Forum Moderators: coopster

Message Too Old, No Replies

Exploding when you don't know the number of elements

         

csdude55

5:55 am on Jan 7, 2021 (gmt 0)

WebmasterWorld Senior Member 10+ Year Member Top Contributors Of The Month



I have a ton of parked domains, and force all of them to rewrite (R=301) to "www" via Apache.

I include a variables.php script on every PHP script of the site, and I use this to determine the domain name being used:

list($subdomain, $domain, $tld) = explode('.', $_SERVER['HTTP_HOST']);


That's all good 99.9999% of the time, but occasionally I see this warning:

Undefined offset: 2

I'm assuming this means that the $tld param doesn't exist, which implies that there's no www.
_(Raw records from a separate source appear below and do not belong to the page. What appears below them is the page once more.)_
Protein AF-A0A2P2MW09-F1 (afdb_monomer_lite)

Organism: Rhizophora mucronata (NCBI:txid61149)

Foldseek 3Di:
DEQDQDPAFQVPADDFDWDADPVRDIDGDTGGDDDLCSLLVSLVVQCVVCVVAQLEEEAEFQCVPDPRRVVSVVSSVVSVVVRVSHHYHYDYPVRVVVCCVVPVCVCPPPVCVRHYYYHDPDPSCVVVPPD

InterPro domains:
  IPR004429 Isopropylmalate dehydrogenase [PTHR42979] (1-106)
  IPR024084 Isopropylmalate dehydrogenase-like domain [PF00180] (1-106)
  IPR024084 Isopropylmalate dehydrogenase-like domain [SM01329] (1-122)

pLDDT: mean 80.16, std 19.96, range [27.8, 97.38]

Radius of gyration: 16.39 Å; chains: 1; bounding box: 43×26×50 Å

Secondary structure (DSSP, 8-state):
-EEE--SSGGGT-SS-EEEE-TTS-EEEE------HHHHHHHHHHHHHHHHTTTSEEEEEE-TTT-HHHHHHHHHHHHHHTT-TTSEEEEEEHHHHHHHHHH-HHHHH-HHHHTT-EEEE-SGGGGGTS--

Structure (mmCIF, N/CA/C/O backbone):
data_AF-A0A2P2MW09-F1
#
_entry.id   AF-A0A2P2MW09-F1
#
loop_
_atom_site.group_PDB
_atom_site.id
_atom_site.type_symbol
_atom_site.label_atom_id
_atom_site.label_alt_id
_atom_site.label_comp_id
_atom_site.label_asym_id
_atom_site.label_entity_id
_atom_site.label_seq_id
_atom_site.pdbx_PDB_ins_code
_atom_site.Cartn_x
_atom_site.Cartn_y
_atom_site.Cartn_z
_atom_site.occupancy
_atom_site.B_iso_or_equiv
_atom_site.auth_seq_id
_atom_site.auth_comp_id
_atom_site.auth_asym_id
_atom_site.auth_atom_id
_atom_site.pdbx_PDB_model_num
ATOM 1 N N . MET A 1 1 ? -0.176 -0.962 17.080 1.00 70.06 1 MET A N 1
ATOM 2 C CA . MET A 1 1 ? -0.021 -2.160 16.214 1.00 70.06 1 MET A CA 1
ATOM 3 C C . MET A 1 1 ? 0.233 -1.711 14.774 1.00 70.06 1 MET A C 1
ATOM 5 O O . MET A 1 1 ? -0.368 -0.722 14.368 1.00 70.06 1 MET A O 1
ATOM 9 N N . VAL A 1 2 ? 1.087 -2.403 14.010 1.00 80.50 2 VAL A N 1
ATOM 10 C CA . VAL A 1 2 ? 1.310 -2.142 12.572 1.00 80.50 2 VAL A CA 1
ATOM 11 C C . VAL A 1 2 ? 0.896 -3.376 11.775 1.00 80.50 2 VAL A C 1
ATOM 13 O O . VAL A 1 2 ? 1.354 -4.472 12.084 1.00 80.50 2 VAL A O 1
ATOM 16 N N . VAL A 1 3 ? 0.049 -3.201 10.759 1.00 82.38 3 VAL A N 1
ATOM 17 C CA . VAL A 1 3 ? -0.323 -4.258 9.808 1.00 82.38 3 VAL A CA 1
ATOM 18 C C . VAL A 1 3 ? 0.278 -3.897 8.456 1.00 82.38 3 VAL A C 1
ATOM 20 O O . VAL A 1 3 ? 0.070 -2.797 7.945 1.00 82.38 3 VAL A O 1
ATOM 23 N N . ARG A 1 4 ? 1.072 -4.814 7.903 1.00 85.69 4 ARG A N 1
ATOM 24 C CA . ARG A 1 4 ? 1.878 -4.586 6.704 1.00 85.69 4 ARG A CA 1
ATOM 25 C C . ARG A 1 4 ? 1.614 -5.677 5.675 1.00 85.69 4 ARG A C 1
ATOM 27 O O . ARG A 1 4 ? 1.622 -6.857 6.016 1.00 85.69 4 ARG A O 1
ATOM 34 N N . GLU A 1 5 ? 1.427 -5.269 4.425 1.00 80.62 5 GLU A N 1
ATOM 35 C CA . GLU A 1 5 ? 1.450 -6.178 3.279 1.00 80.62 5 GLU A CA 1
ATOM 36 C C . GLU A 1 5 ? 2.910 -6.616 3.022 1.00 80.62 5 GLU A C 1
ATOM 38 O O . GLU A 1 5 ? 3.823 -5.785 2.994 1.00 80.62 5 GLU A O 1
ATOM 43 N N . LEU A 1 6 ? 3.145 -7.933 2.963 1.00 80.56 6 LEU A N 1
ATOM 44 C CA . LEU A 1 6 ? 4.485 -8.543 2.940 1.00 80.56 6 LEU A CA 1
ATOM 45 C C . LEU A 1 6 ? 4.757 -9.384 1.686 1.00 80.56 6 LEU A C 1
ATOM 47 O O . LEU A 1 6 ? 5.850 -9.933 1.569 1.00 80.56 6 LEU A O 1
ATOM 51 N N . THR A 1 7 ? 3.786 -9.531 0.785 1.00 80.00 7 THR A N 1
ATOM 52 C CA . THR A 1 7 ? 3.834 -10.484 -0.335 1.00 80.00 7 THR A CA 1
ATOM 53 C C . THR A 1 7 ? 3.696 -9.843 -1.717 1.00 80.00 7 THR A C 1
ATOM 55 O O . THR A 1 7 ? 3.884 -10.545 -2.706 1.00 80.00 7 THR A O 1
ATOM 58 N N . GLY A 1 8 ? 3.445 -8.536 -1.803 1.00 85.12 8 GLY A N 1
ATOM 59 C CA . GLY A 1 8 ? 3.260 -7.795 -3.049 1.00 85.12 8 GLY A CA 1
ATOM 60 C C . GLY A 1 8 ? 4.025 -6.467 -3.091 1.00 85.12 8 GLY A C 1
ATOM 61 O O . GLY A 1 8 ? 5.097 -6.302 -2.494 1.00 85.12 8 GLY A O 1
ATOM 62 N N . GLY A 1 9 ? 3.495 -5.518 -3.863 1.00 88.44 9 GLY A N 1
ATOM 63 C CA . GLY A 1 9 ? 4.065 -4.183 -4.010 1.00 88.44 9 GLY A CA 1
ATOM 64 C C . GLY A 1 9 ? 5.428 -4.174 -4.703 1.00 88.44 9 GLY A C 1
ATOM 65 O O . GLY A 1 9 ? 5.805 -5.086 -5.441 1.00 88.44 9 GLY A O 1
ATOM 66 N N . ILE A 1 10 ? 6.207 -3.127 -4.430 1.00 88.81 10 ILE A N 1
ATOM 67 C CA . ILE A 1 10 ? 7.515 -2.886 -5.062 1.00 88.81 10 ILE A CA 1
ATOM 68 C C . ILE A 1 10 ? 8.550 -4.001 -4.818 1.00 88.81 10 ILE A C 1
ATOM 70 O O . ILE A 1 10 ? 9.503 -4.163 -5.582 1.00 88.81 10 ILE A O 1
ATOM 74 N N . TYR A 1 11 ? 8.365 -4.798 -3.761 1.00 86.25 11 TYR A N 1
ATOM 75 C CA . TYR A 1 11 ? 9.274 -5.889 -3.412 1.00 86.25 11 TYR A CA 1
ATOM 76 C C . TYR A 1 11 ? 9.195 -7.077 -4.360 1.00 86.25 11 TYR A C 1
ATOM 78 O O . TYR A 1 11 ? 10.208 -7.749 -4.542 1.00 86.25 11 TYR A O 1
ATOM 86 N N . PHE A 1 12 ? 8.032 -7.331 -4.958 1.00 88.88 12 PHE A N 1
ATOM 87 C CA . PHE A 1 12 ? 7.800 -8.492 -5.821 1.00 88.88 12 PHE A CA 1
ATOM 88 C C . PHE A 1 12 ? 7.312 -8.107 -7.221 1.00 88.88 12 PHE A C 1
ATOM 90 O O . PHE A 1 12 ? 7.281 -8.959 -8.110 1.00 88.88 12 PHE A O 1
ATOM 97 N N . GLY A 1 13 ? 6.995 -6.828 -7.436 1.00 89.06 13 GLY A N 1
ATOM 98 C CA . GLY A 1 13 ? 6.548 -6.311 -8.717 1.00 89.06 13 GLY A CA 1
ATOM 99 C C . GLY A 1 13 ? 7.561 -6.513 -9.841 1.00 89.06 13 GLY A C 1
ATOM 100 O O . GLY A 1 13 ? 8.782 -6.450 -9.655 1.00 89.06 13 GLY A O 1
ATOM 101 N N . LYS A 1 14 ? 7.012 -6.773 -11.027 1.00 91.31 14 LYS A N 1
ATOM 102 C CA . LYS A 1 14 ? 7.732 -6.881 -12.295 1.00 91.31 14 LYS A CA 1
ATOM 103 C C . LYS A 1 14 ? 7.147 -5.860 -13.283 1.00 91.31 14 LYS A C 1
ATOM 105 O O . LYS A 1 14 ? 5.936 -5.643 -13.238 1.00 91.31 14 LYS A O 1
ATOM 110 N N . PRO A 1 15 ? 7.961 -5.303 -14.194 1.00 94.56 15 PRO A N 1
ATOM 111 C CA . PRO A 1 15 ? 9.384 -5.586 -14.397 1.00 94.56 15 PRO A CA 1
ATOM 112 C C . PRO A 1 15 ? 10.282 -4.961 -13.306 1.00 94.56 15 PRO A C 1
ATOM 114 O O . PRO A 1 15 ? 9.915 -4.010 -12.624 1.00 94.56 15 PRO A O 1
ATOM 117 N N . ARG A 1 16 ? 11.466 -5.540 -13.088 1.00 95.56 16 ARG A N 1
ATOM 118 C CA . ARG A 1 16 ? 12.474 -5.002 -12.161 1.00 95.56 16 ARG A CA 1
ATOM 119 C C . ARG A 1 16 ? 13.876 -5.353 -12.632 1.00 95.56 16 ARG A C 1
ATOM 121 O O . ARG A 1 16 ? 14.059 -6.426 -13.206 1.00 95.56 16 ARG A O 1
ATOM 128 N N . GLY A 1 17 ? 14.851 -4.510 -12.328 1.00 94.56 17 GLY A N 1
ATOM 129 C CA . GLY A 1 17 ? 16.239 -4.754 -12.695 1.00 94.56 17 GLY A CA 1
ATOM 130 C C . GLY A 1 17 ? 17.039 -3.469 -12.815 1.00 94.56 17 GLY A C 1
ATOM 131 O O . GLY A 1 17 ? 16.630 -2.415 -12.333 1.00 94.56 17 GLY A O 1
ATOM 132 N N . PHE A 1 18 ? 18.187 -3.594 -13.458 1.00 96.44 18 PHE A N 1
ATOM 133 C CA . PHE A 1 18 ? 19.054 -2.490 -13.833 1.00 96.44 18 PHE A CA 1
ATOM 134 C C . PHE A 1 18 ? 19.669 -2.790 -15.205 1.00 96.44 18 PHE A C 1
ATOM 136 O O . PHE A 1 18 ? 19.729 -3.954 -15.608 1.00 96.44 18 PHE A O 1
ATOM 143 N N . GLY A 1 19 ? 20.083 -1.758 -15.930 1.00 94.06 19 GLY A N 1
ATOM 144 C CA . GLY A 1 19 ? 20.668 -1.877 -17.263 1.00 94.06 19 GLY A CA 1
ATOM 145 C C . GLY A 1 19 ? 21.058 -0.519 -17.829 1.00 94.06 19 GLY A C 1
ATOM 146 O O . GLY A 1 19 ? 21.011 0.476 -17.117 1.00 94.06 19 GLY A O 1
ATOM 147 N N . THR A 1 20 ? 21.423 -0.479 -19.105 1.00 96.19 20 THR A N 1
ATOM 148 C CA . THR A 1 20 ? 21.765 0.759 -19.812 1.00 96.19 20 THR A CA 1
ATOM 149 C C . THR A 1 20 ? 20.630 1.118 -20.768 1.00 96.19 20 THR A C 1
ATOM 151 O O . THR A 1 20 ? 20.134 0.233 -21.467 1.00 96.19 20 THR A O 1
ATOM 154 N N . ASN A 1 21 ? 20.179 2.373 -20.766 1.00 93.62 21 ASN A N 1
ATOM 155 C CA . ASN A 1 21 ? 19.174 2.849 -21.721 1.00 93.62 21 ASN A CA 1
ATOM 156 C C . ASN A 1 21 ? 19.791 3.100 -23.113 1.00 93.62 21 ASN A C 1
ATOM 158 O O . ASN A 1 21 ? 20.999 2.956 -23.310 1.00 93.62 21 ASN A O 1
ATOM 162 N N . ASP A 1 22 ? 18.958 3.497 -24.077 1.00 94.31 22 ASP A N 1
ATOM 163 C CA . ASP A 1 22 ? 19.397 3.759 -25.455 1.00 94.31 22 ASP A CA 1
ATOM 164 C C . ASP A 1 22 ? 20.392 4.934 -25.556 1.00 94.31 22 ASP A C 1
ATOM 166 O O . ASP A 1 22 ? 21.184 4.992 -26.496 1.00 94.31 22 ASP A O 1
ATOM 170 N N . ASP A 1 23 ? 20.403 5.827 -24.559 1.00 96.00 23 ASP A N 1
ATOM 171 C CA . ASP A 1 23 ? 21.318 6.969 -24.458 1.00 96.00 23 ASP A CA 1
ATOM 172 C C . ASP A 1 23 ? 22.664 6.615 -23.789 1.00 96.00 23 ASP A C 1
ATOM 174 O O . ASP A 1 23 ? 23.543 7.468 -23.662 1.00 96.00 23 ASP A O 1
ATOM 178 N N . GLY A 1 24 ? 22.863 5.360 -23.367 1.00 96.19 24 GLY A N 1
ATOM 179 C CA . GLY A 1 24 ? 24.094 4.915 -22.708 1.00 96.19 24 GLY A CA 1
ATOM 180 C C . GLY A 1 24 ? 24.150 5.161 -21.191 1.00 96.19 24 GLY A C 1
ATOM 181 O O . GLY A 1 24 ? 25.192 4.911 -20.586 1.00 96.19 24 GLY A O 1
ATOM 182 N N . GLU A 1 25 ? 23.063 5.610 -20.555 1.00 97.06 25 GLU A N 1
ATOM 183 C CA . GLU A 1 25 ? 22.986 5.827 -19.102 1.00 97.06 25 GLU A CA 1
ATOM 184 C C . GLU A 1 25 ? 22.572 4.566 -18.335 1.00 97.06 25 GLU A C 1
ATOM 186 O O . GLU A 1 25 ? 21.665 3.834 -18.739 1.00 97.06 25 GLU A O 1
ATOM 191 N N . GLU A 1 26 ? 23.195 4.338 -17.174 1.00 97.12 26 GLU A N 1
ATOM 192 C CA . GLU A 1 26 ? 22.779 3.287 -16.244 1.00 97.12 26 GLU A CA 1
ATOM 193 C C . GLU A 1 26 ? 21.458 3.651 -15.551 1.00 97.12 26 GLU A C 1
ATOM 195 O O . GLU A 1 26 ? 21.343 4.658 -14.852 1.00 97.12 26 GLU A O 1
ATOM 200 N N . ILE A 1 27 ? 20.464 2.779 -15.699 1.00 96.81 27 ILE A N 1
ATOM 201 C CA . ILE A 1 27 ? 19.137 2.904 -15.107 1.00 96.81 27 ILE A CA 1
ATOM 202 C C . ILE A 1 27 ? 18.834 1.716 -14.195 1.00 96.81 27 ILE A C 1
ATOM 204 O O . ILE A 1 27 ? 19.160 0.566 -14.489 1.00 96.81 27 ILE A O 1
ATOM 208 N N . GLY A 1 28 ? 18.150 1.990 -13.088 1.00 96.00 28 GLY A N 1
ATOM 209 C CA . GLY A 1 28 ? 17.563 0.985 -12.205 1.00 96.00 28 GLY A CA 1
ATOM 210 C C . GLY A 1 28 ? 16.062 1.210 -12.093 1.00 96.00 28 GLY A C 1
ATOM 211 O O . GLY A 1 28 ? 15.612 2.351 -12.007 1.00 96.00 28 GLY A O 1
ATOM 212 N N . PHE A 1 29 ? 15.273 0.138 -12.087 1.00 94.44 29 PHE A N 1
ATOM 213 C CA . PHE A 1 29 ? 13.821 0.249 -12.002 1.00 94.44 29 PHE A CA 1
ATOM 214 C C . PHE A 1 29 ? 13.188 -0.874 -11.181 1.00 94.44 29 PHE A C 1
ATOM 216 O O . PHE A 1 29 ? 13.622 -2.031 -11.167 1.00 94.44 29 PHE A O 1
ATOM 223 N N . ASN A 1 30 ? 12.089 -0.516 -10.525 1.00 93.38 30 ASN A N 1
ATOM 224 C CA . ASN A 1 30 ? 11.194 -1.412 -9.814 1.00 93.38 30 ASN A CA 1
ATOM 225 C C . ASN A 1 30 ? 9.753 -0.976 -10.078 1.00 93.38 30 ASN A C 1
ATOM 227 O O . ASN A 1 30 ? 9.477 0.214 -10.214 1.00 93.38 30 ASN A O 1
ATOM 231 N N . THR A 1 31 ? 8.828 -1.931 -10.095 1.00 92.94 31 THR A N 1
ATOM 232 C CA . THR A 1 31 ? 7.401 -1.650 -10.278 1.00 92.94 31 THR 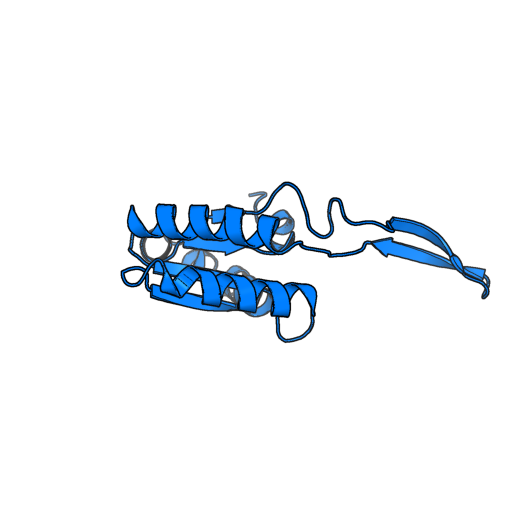A CA 1
ATOM 233 C C . THR A 1 31 ? 6.650 -1.836 -8.971 1.00 92.94 31 THR A C 1
ATOM 235 O O . THR A 1 31 ? 6.659 -2.922 -8.398 1.00 92.94 31 THR A O 1
ATOM 238 N N . GLU A 1 32 ? 5.963 -0.793 -8.512 1.00 91.75 32 GLU A N 1
ATOM 239 C CA . GLU A 1 32 ? 4.972 -0.910 -7.445 1.00 91.75 32 GLU A CA 1
ATOM 240 C C . GLU A 1 32 ? 3.617 -1.284 -8.048 1.00 91.75 32 GLU A C 1
ATOM 242 O O . GLU A 1 32 ? 3.025 -0.520 -8.806 1.00 91.75 32 GLU A O 1
ATOM 247 N N . VAL A 1 33 ? 3.131 -2.480 -7.722 1.00 92.88 33 VAL A N 1
ATOM 248 C CA . VAL A 1 33 ? 1.859 -2.996 -8.229 1.00 92.88 33 VAL A CA 1
ATOM 249 C C . VAL A 1 33 ? 1.125 -3.747 -7.127 1.00 92.88 33 VAL A C 1
ATOM 251 O O . VAL A 1 33 ? 1.736 -4.486 -6.356 1.00 92.88 33 VAL A O 1
ATOM 254 N N . TYR A 1 34 ? -0.189 -3.543 -7.072 1.00 92.94 34 TYR A N 1
ATOM 255 C CA . TYR A 1 34 ? -1.096 -4.246 -6.175 1.00 92.94 34 TYR A CA 1
ATOM 256 C C . TYR A 1 34 ? -2.344 -4.685 -6.936 1.00 92.94 34 TYR A C 1
ATOM 258 O O . TYR A 1 34 ? -2.968 -3.886 -7.637 1.00 92.94 34 TYR A O 1
ATOM 266 N N . ALA A 1 35 ? -2.746 -5.938 -6.755 1.00 95.00 35 ALA A N 1
ATOM 267 C CA . ALA A 1 35 ? -4.049 -6.435 -7.164 1.00 95.00 35 ALA A CA 1
ATOM 268 C C . ALA A 1 35 ? -5.112 -6.130 -6.097 1.00 95.00 35 ALA A C 1
ATOM 270 O O . ALA A 1 35 ? -4.822 -6.032 -4.903 1.00 95.00 35 ALA A O 1
ATOM 271 N N . ALA A 1 36 ? -6.379 -6.031 -6.512 1.00 95.81 36 ALA A N 1
ATOM 272 C CA . ALA A 1 36 ? -7.491 -5.782 -5.590 1.00 95.81 36 ALA A CA 1
ATOM 273 C C . ALA A 1 36 ? -7.547 -6.819 -4.456 1.00 95.81 36 ALA A C 1
ATOM 275 O O . ALA A 1 36 ? -7.701 -6.452 -3.297 1.00 95.81 36 ALA A O 1
ATOM 276 N N . SER A 1 37 ? -7.361 -8.101 -4.783 1.00 95.50 37 SER A N 1
ATOM 277 C CA . SER A 1 37 ? -7.394 -9.201 -3.814 1.00 95.50 37 SER A CA 1
ATOM 278 C C . SER A 1 37 ? -6.299 -9.096 -2.752 1.00 95.50 37 SER A C 1
ATOM 280 O O . SER A 1 37 ? -6.539 -9.451 -1.598 1.00 95.50 37 SER A O 1
ATOM 282 N N . GLU A 1 38 ? -5.118 -8.587 -3.111 1.00 93.25 38 GLU A N 1
ATOM 283 C CA . GLU A 1 38 ? -4.013 -8.378 -2.175 1.00 93.25 38 GLU A CA 1
ATOM 284 C C . GLU A 1 38 ? -4.374 -7.298 -1.156 1.00 93.25 38 GLU A C 1
ATOM 286 O O . GLU A 1 38 ? -4.292 -7.546 0.051 1.00 93.25 38 GLU A O 1
ATOM 291 N N . VAL A 1 39 ? -4.847 -6.142 -1.639 1.00 94.12 39 VAL A N 1
ATOM 292 C CA . VAL A 1 39 ? -5.247 -5.015 -0.783 1.00 94.12 39 VAL A CA 1
ATOM 293 C C . VAL A 1 39 ? -6.437 -5.391 0.092 1.00 94.12 39 VAL A C 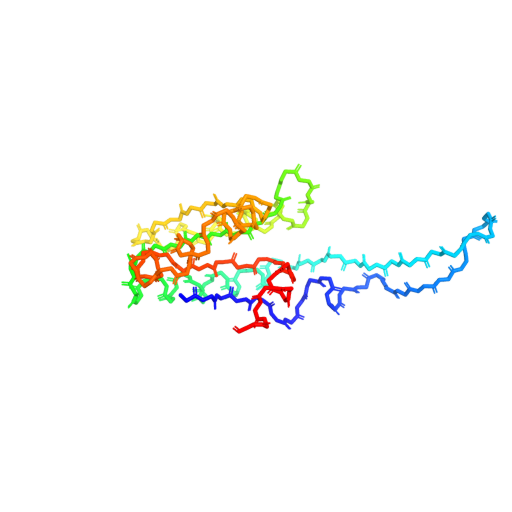1
ATOM 295 O O . VAL A 1 39 ? -6.404 -5.170 1.301 1.00 94.12 39 VAL A O 1
ATOM 298 N N . ASP A 1 40 ? -7.467 -6.007 -0.486 1.00 95.69 40 ASP A N 1
ATOM 299 C CA . ASP A 1 40 ? -8.685 -6.378 0.233 1.00 95.69 40 ASP A CA 1
ATOM 300 C C . ASP A 1 40 ? -8.383 -7.373 1.362 1.00 95.69 40 ASP A C 1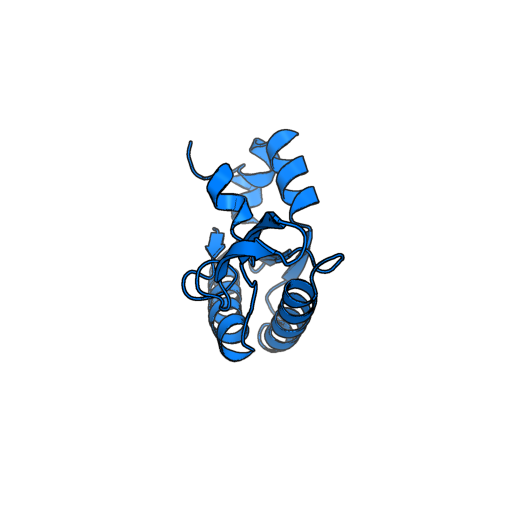
ATOM 302 O O . ASP A 1 40 ? -8.867 -7.211 2.485 1.00 95.69 40 ASP A O 1
ATOM 306 N N . ARG A 1 41 ? -7.542 -8.385 1.098 1.00 94.75 41 ARG A N 1
ATOM 307 C CA . ARG A 1 41 ? -7.151 -9.388 2.098 1.00 94.75 41 ARG A CA 1
ATOM 308 C C . ARG A 1 41 ? -6.475 -8.734 3.297 1.00 94.75 41 ARG A C 1
ATOM 310 O O . ARG A 1 41 ? -6.852 -9.013 4.435 1.00 94.75 41 ARG A O 1
ATOM 317 N N . ILE A 1 42 ? -5.480 -7.878 3.062 1.00 93.38 42 ILE A N 1
ATOM 318 C CA . ILE A 1 42 ? -4.732 -7.269 4.163 1.00 93.38 42 ILE A CA 1
ATOM 319 C C . ILE A 1 42 ? -5.541 -6.160 4.860 1.00 93.38 42 ILE A C 1
ATOM 321 O O . ILE A 1 42 ? -5.443 -6.018 6.080 1.00 93.38 42 ILE A O 1
ATOM 325 N N . ALA A 1 43 ? -6.414 -5.447 4.138 1.00 94.25 43 ALA A N 1
ATOM 326 C CA . ALA A 1 43 ? -7.324 -4.460 4.715 1.00 94.25 43 ALA A CA 1
ATOM 327 C C . ALA A 1 43 ? -8.287 -5.117 5.708 1.00 94.25 43 ALA A C 1
ATOM 329 O O . ALA A 1 43 ? -8.410 -4.642 6.834 1.00 94.25 43 ALA A O 1
ATOM 330 N N . ARG A 1 44 ? -8.898 -6.254 5.350 1.00 95.44 44 ARG A N 1
ATOM 331 C CA . ARG A 1 44 ? -9.764 -7.024 6.263 1.00 95.44 44 ARG A CA 1
ATOM 332 C C . ARG A 1 44 ? -9.040 -7.416 7.544 1.00 95.44 44 ARG A C 1
ATOM 334 O O . ARG A 1 44 ? -9.574 -7.215 8.629 1.00 95.44 44 ARG A O 1
ATOM 341 N N . VAL A 1 45 ? -7.803 -7.908 7.437 1.00 94.00 45 VAL A N 1
ATOM 342 C CA . VAL A 1 45 ? -6.973 -8.216 8.614 1.00 94.00 45 VAL A CA 1
ATOM 343 C C . VAL A 1 45 ? -6.761 -6.966 9.471 1.00 94.00 45 VAL A C 1
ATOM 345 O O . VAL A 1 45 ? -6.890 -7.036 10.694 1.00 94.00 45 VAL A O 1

So I'm guessing that when someone types in my website without the "www", the variables.php script fires for long enough to write this error, but then it redirects before the user notices.

This isn't a major problem, but since I'm working on all the warnings... why not?

I can think of a few ways to potentially fix it:

1. I could use str_replace() to remove any of the subdomains that are expected before exploding;

2. I could use substr_count() to count the number of . in the string, then explode accordingly;

3. The most appealing option is to use an array instead of list(), then assign names backwards manually *.

But since this is a glitch that's only going to occur on one page per session and is totally invisible to the user, I don't think that it's worth any extra load on every page. So before I do that, any other ideas?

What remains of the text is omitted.